Other Mario titles add their own twists to the sensation of leaving the virtual ground, but the most successful and cherished have always been those that tap into some primal urge of physical expression. Super Mario Galaxy is lauded for its superb level design, which breaks free from many of the imagined constraints of previous platformers, but the sensation that I’ve retained, six years after playing it, is the feeling of taking a running leap off the edge of a world–of hurling Mario into the boundless void of space, only to find him slung back around onto the opposite face of a planetoid and landing feet-first on the ground.

Mario tempts us with the fantasy that we might jump and jump, each time higher than the last, until ultimately we launch ourselves into flight. 

Because games allow a player control of an avatar, they’re able to vicariously communicate physical sensations in a way that’s much more effective than any other medium.
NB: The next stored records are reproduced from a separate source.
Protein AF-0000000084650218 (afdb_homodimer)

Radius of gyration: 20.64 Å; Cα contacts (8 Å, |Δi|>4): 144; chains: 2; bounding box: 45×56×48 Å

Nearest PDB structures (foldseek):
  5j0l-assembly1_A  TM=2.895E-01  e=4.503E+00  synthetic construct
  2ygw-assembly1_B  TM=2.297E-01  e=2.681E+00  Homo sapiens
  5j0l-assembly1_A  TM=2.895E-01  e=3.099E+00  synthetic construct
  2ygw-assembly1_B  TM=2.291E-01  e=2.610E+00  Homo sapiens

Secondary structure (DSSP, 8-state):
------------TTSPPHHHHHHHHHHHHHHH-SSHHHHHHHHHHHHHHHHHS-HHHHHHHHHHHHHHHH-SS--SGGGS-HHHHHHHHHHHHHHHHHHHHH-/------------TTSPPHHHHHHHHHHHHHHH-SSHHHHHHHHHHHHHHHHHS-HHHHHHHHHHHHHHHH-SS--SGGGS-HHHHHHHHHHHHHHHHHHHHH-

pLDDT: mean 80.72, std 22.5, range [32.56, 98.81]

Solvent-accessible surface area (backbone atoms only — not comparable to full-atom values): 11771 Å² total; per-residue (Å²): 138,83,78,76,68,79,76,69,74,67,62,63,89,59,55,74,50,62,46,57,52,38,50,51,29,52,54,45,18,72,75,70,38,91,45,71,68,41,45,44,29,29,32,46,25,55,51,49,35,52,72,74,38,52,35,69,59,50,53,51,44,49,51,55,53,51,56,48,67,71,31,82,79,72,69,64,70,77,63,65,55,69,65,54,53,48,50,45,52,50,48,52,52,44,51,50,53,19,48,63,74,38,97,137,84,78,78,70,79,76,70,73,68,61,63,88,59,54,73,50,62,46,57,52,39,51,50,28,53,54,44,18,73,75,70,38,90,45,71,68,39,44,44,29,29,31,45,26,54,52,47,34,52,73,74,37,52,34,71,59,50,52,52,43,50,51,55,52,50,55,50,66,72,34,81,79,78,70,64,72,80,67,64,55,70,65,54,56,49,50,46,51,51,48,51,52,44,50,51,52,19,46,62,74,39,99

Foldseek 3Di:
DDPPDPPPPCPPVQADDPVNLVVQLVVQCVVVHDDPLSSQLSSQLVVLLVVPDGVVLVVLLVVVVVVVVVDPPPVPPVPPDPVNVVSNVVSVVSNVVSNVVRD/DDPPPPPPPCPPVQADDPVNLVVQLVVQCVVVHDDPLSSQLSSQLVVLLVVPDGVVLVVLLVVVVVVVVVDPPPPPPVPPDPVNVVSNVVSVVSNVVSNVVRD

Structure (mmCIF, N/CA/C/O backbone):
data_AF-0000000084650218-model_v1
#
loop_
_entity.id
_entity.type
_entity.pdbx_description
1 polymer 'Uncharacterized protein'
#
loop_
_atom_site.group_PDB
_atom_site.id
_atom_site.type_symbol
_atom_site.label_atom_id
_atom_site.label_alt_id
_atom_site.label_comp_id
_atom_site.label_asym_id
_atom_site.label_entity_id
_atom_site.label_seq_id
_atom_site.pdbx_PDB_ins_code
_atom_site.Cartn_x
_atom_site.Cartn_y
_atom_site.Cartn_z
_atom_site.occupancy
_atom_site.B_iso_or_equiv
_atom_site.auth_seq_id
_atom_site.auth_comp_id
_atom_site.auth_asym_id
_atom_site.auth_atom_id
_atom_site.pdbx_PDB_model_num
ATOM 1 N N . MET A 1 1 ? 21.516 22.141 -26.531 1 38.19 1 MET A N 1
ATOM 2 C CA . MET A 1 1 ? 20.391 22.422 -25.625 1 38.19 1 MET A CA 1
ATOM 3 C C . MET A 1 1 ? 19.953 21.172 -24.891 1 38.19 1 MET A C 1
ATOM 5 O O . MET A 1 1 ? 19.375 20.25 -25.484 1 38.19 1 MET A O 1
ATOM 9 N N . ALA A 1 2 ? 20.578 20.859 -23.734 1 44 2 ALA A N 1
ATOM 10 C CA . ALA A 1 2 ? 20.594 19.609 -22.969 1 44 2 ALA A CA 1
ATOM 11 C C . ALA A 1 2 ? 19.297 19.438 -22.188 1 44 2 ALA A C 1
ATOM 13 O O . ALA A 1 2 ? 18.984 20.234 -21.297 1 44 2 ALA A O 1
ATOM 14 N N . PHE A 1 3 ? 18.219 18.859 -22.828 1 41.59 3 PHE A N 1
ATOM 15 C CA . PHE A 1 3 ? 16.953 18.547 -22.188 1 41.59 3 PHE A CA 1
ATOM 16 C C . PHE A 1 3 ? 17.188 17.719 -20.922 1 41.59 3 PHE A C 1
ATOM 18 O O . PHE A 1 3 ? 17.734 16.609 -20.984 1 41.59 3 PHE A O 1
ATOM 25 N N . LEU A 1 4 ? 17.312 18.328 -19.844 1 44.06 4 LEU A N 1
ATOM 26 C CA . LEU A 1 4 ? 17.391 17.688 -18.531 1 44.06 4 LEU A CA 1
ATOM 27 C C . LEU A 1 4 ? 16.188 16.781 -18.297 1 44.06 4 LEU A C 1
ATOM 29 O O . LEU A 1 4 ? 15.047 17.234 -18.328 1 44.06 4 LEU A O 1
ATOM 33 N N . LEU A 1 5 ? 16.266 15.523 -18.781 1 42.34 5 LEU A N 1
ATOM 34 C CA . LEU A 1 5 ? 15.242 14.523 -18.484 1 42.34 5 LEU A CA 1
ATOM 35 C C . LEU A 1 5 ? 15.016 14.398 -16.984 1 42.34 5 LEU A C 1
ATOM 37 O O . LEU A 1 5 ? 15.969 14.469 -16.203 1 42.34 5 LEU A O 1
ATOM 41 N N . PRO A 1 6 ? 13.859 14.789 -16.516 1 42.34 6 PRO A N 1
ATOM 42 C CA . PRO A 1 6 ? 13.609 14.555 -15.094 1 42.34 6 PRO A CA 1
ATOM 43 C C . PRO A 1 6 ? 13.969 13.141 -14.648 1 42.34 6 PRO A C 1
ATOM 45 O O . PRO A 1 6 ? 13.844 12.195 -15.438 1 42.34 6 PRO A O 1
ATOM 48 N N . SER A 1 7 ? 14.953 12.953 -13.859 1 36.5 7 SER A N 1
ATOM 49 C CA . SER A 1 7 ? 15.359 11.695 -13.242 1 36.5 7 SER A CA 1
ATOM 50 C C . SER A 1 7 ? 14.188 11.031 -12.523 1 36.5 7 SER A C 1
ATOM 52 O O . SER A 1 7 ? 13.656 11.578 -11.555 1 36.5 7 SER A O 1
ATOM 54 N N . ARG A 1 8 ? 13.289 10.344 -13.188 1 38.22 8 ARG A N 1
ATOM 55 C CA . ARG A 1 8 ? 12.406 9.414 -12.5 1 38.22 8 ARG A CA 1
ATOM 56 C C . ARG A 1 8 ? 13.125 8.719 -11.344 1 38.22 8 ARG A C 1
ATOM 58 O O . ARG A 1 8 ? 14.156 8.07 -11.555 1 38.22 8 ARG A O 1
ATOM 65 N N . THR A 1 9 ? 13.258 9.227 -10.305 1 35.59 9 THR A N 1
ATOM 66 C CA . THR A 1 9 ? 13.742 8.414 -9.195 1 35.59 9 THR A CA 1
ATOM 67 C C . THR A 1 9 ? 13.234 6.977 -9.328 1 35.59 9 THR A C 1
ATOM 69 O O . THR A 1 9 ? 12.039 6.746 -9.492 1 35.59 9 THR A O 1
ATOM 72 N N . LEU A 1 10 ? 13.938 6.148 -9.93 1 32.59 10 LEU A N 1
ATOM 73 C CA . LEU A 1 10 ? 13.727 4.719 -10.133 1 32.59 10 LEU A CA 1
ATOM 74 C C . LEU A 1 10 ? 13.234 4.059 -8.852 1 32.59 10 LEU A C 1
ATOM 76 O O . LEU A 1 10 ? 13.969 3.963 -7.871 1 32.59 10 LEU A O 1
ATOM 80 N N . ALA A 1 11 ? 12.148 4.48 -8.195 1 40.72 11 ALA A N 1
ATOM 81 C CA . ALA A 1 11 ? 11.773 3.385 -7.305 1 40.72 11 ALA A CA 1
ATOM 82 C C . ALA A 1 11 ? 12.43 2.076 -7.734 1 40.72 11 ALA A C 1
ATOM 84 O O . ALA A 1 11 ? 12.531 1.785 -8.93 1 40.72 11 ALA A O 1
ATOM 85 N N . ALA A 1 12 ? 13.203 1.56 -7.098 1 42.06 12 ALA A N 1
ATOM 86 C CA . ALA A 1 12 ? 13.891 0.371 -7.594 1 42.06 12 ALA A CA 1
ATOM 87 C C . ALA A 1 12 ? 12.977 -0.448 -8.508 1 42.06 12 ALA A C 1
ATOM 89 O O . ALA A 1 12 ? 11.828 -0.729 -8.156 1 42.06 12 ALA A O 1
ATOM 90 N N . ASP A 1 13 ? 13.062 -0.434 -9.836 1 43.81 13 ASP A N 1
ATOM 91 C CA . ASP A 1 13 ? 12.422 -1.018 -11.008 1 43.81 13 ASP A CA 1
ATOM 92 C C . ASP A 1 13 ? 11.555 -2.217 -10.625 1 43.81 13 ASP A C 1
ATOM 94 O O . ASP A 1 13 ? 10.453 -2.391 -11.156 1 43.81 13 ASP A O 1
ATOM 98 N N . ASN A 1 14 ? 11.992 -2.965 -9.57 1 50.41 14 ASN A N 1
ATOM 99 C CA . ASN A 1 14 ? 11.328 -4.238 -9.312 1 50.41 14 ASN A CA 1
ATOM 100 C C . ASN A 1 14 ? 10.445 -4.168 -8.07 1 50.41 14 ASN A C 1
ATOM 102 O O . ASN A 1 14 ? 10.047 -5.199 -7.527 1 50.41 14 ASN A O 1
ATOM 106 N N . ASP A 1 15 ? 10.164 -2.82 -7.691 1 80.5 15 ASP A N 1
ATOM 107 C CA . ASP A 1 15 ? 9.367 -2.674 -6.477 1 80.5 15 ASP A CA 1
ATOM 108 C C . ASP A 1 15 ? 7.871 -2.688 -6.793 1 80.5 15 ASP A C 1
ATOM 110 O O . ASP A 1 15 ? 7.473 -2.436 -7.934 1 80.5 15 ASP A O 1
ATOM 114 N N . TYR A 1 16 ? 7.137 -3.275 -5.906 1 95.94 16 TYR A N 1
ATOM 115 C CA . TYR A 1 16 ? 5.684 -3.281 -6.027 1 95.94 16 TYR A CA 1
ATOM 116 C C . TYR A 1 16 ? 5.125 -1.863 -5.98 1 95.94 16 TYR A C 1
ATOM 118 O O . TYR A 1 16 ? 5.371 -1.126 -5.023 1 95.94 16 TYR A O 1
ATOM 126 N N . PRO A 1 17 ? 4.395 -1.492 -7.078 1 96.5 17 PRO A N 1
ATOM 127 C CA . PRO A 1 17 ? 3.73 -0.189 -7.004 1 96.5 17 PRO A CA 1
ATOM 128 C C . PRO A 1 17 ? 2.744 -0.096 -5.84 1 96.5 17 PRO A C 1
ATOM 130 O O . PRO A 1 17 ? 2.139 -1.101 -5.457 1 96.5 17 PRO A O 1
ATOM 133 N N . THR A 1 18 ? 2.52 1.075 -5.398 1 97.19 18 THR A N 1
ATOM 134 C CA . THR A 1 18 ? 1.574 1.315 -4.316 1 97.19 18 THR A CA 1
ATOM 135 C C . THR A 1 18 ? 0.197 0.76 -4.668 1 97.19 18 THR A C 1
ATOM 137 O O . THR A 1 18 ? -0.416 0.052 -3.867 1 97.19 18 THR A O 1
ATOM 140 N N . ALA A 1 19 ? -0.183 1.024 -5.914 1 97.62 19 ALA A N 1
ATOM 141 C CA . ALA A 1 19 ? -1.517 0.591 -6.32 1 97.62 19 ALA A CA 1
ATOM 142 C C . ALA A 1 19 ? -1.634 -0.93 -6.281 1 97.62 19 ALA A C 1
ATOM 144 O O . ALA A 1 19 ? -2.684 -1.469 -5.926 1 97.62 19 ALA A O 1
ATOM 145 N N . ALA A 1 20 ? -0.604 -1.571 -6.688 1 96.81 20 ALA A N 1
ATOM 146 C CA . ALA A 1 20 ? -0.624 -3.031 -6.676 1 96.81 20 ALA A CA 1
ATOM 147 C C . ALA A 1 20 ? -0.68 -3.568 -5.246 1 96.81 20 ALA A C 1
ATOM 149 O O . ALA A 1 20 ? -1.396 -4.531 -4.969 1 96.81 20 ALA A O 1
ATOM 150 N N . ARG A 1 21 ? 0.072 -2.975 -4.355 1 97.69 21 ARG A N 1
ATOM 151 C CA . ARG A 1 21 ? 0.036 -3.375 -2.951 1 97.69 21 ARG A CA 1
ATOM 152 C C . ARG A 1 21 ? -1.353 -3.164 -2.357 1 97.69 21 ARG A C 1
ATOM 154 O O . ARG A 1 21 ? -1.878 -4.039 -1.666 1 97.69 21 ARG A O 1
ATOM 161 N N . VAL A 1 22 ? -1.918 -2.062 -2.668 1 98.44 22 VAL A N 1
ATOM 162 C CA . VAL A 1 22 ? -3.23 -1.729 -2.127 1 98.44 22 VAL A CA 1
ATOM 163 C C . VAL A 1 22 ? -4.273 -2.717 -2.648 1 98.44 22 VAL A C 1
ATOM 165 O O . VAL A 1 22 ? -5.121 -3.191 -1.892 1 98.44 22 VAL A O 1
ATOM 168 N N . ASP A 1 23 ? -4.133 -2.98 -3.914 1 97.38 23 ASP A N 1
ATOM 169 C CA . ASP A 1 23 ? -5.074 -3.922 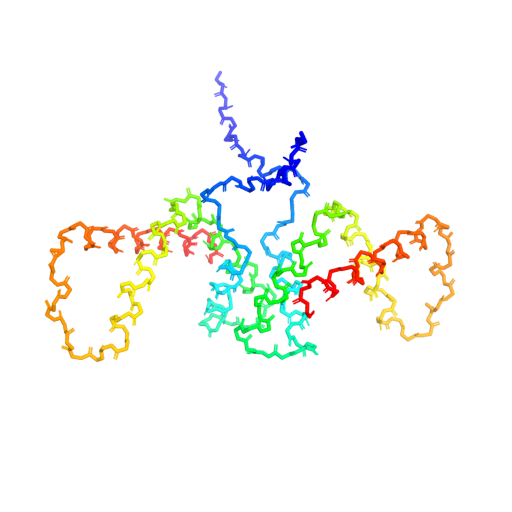-4.512 1 97.38 23 ASP A CA 1
ATOM 170 C C . ASP A 1 23 ? -5.008 -5.277 -3.812 1 97.38 23 ASP A C 1
ATOM 172 O O . ASP A 1 23 ? -6.043 -5.863 -3.484 1 97.38 23 ASP A O 1
ATOM 176 N N . TYR A 1 24 ? -3.836 -5.738 -3.641 1 97 24 TYR A N 1
ATOM 177 C CA . TYR A 1 24 ? -3.676 -7.004 -2.938 1 97 24 TYR A CA 1
ATOM 178 C C . TYR A 1 24 ? -4.301 -6.941 -1.549 1 97 24 TYR A C 1
ATOM 180 O O . TYR A 1 24 ? -5.023 -7.852 -1.143 1 97 24 TYR A O 1
ATOM 188 N N . VAL A 1 25 ? -4.051 -5.867 -0.736 1 98.62 25 VAL A N 1
ATOM 189 C CA . VAL A 1 25 ? -4.492 -5.762 0.651 1 98.62 25 VAL A CA 1
ATOM 190 C C . VAL A 1 25 ? -6.016 -5.703 0.706 1 98.62 25 VAL A C 1
ATOM 192 O O . VAL A 1 25 ? -6.641 -6.34 1.558 1 98.62 25 VAL A O 1
ATOM 195 N N . ILE A 1 26 ? -6.594 -5.004 -0.219 1 98.25 26 ILE A N 1
ATOM 196 C CA . ILE A 1 26 ? -8.047 -4.922 -0.255 1 98.25 26 ILE A CA 1
ATOM 197 C C . ILE A 1 26 ? -8.641 -6.312 -0.489 1 98.25 26 ILE A C 1
ATOM 199 O O . ILE A 1 26 ? -9.594 -6.707 0.186 1 98.25 26 ILE A O 1
ATOM 203 N N . GLY A 1 27 ? -8.047 -7.039 -1.445 1 96.56 27 GLY A N 1
ATOM 204 C CA . GLY A 1 27 ? -8.5 -8.398 -1.676 1 96.56 27 GLY A CA 1
ATOM 205 C C . GLY A 1 27 ? -8.312 -9.305 -0.473 1 96.56 27 GLY A C 1
ATOM 206 O O . GLY A 1 27 ? -9.195 -10.094 -0.139 1 96.56 27 GLY A O 1
ATOM 207 N N . CYS A 1 28 ? -7.227 -9.203 0.101 1 97.94 28 CYS A N 1
ATOM 208 C CA . CYS A 1 28 ? -6.902 -9.969 1.3 1 97.94 28 CYS A CA 1
ATOM 209 C C . CYS A 1 28 ? -7.887 -9.664 2.422 1 97.94 28 CYS A C 1
ATOM 211 O O . CYS A 1 28 ? -8.359 -10.578 3.104 1 97.94 28 CYS A O 1
ATOM 213 N N . MET A 1 29 ? -8.203 -8.391 2.676 1 98.31 29 MET A N 1
ATOM 214 C CA . MET A 1 29 ? -9.141 -7.992 3.721 1 98.31 29 MET A CA 1
ATOM 215 C C . MET A 1 29 ? -10.539 -8.508 3.42 1 98.31 29 MET A C 1
ATOM 217 O O . MET A 1 29 ? -11.273 -8.891 4.332 1 98.31 29 MET A O 1
ATOM 221 N N . ALA A 1 30 ? -10.859 -8.5 2.152 1 97.38 30 ALA A N 1
ATOM 222 C CA . ALA A 1 30 ? -12.172 -9.023 1.769 1 97.38 30 ALA A CA 1
ATOM 223 C C . ALA A 1 30 ? -12.336 -10.477 2.217 1 97.38 30 ALA A C 1
ATOM 225 O O . ALA A 1 30 ? -13.438 -10.898 2.578 1 97.38 30 ALA A O 1
ATOM 226 N N . ALA A 1 31 ? -11.273 -11.156 2.201 1 96.44 31 ALA A N 1
ATOM 227 C CA . ALA A 1 31 ? -11.312 -12.578 2.516 1 96.44 31 ALA A CA 1
ATOM 228 C C . ALA A 1 31 ? -11.102 -12.82 4.008 1 96.44 31 ALA A C 1
ATOM 230 O O . ALA A 1 31 ? -11.438 -13.891 4.523 1 96.44 31 ALA A O 1
ATOM 231 N N . ASN A 1 32 ? -10.609 -11.883 4.754 1 97.81 32 ASN A N 1
ATOM 232 C CA . ASN A 1 32 ? -10.133 -12.188 6.098 1 97.81 32 ASN A CA 1
ATOM 233 C C . ASN A 1 32 ? -10.734 -11.25 7.133 1 97.81 32 ASN A C 1
ATOM 235 O O . ASN A 1 32 ? -10.562 -11.445 8.336 1 97.81 32 ASN A O 1
ATOM 239 N N . GLY A 1 33 ? -11.438 -10.188 6.727 1 97.69 33 GLY A N 1
ATOM 240 C CA . GLY A 1 33 ? -12.016 -9.195 7.617 1 97.69 33 GLY A CA 1
ATOM 241 C C . GLY A 1 33 ? -11.656 -7.77 7.242 1 97.69 33 GLY A C 1
ATOM 242 O O . GLY A 1 33 ? -10.602 -7.527 6.645 1 97.69 33 GLY A O 1
ATOM 243 N N . GLN A 1 34 ? -12.461 -6.836 7.621 1 97 34 GLN A N 1
ATOM 244 C CA . GLN A 1 34 ? -12.289 -5.457 7.184 1 97 34 GLN A CA 1
ATOM 245 C C . GLN A 1 34 ? -11.945 -4.547 8.359 1 97 34 GLN A C 1
ATOM 247 O O . GLN A 1 34 ? -12.438 -3.424 8.453 1 97 34 GLN A O 1
ATOM 252 N N . ASP A 1 35 ? -11.148 -5.031 9.211 1 97.75 35 ASP A N 1
ATOM 253 C CA . ASP A 1 35 ? -10.734 -4.223 10.359 1 97.75 35 ASP A CA 1
ATOM 254 C C . ASP A 1 35 ? -9.258 -3.855 10.266 1 97.75 35 ASP A C 1
ATOM 256 O O . ASP A 1 35 ? -8.547 -4.328 9.375 1 97.75 35 ASP A O 1
ATOM 260 N N . HIS A 1 36 ? -8.773 -2.914 11.141 1 97.81 36 HIS A N 1
ATOM 261 C CA . HIS A 1 36 ? -7.414 -2.375 11.086 1 97.81 36 HIS A CA 1
ATOM 262 C C . HIS A 1 36 ? -6.379 -3.471 11.305 1 97.81 36 HIS A C 1
ATOM 264 O O . HIS A 1 36 ? -5.316 -3.461 10.672 1 97.81 36 HIS A O 1
ATOM 270 N N . LEU A 1 37 ? -6.688 -4.395 12.219 1 98.19 37 LEU A N 1
ATOM 271 C CA . LEU A 1 37 ? -5.75 -5.488 12.453 1 98.19 37 LEU A CA 1
ATOM 272 C C . LEU A 1 37 ? -5.559 -6.316 11.188 1 98.19 37 LEU A C 1
ATOM 274 O O . LEU A 1 37 ? -4.426 -6.633 10.812 1 98.19 37 LEU A O 1
ATOM 278 N N . THR A 1 38 ? -6.656 -6.676 10.594 1 98.81 38 THR A N 1
ATOM 279 C CA . THR A 1 38 ? -6.578 -7.445 9.352 1 98.81 38 THR A CA 1
ATOM 280 C C . THR A 1 38 ? -5.832 -6.664 8.273 1 98.81 38 THR A C 1
ATOM 282 O O . THR A 1 38 ? -5.055 -7.238 7.512 1 98.81 38 THR A O 1
ATOM 285 N N . MET A 1 39 ? -6.051 -5.332 8.203 1 98.62 39 MET A N 1
ATOM 286 C CA . MET A 1 39 ? -5.328 -4.484 7.258 1 98.62 39 MET A CA 1
ATOM 287 C C . MET A 1 39 ? -3.824 -4.594 7.473 1 98.62 39 MET A C 1
ATOM 289 O O . MET A 1 39 ? -3.064 -4.719 6.508 1 98.62 39 MET A O 1
ATOM 293 N N . GLN A 1 40 ? -3.398 -4.574 8.711 1 98.62 40 GLN A N 1
ATOM 294 C CA . GLN A 1 40 ? -1.98 -4.691 9.031 1 98.62 40 GLN A CA 1
ATOM 295 C C . GLN A 1 40 ? -1.438 -6.062 8.648 1 98.62 40 GLN A C 1
ATOM 297 O O . GLN A 1 40 ? -0.335 -6.168 8.102 1 98.62 40 GLN A O 1
ATOM 302 N N . GLN A 1 41 ? -2.225 -7.078 8.914 1 98.75 41 GLN A N 1
ATOM 303 C CA . GLN A 1 41 ? -1.819 -8.438 8.57 1 98.75 41 GLN A CA 1
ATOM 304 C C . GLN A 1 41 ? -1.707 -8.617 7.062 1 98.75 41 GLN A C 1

In no other medium can actions be performed by the medium’s audience; watching someone in a film narrowly make a leap across a chasm is anxiety-inducing, but an audience member doesn’t feel that leap in the same way that they do when they have a controller in their hand (and are responsible for that jump’s success or failure!). That responsibility forges a connection between player and avatar, and while it has its origins in the jump-as-utility, it fully extends into the realm of jump-as-expression.

And so many developers have taken what Nintendo pioneered with Mario and gone (pun fully intended) leaps and bounds further. Neither a film nor a book (nor any written words of mine) could fully communicate the feeling a player experiences when they sail skyward in Jumping Flash, for example. An oddball experiment among its FPS brethren, Jumping Flash allows the player a colossal three-stage jump, shifting the camera toward the ground so that they can plot their re-entry as they plummet hundreds of meters back to the stage. The game’s protagonist, Robbit, shares Mario’s ability to dispatch enemies by dropping on their heads–and watching the blocky, polygonal creatures rush up to meet the camera and explode in a shower of sparks and coins is immensely satisfying.

Plenty of games since have incorporated the jump as a fundamental element of the power fantasy they offer the player. Think of Crackdown, which gives us Superman’s much-vaunted ability to leap tall buildings in a single bound–and then allows us, in a manner very unlike Superman, to gun down half a dozen thugs in cold blood before our feet hit the pavement. Crackdown wears its nature as a power fantasy as a badge of pride, and though that manifests itself in a number of different ways–from being able to take a hundred bullets without dying to being able to karate-kick an oncoming semi truck–the most joyful thing about the game, the thing that gives players both power and freedom, is the ability to leap hundreds of feet into the air, our avatar’s arms slowly cartwheeling as we careen skyward.

Watching trailers for Mario’s latest, the upcoming Super Mario 3D World for Wii U, I have been contemplating whether it has anything new and exceptional to offer in the way of jumping. The new “Cat Mario,” prominent enough in the game’s design to warrant being included in its logo, offers players the ability to scrabble up walls and down-kick diagonally (something we’ve been doing in games since at least the days of the Ninja Turtles). I wondered briefly to myself why that particular combination felt so familiar until I remembered how much time I’d spent causing havoc in the simulated Steelport of Saints Row IV, which takes the power fantasy of Crackdown and carries it to virtually inappropriate extremes. Saints Row has fine-tuned its jumping mechanics to masterful effect: simply requiring the player to hold down the jump button and concentrate power before rocketing into the air adds a moment of anticipation which makes the whole effect positively delicious.

Games in three dimensions have come a long way since Super Mario 64, and Mario no longer has the role of defining the possibilities of the virtual space in the way that he once did. It’s satisfying to see, however, the ways in which games have played with the gift that the Jumpman gave to them, and to know that there are now a plethora of games which allow us to jump for joy.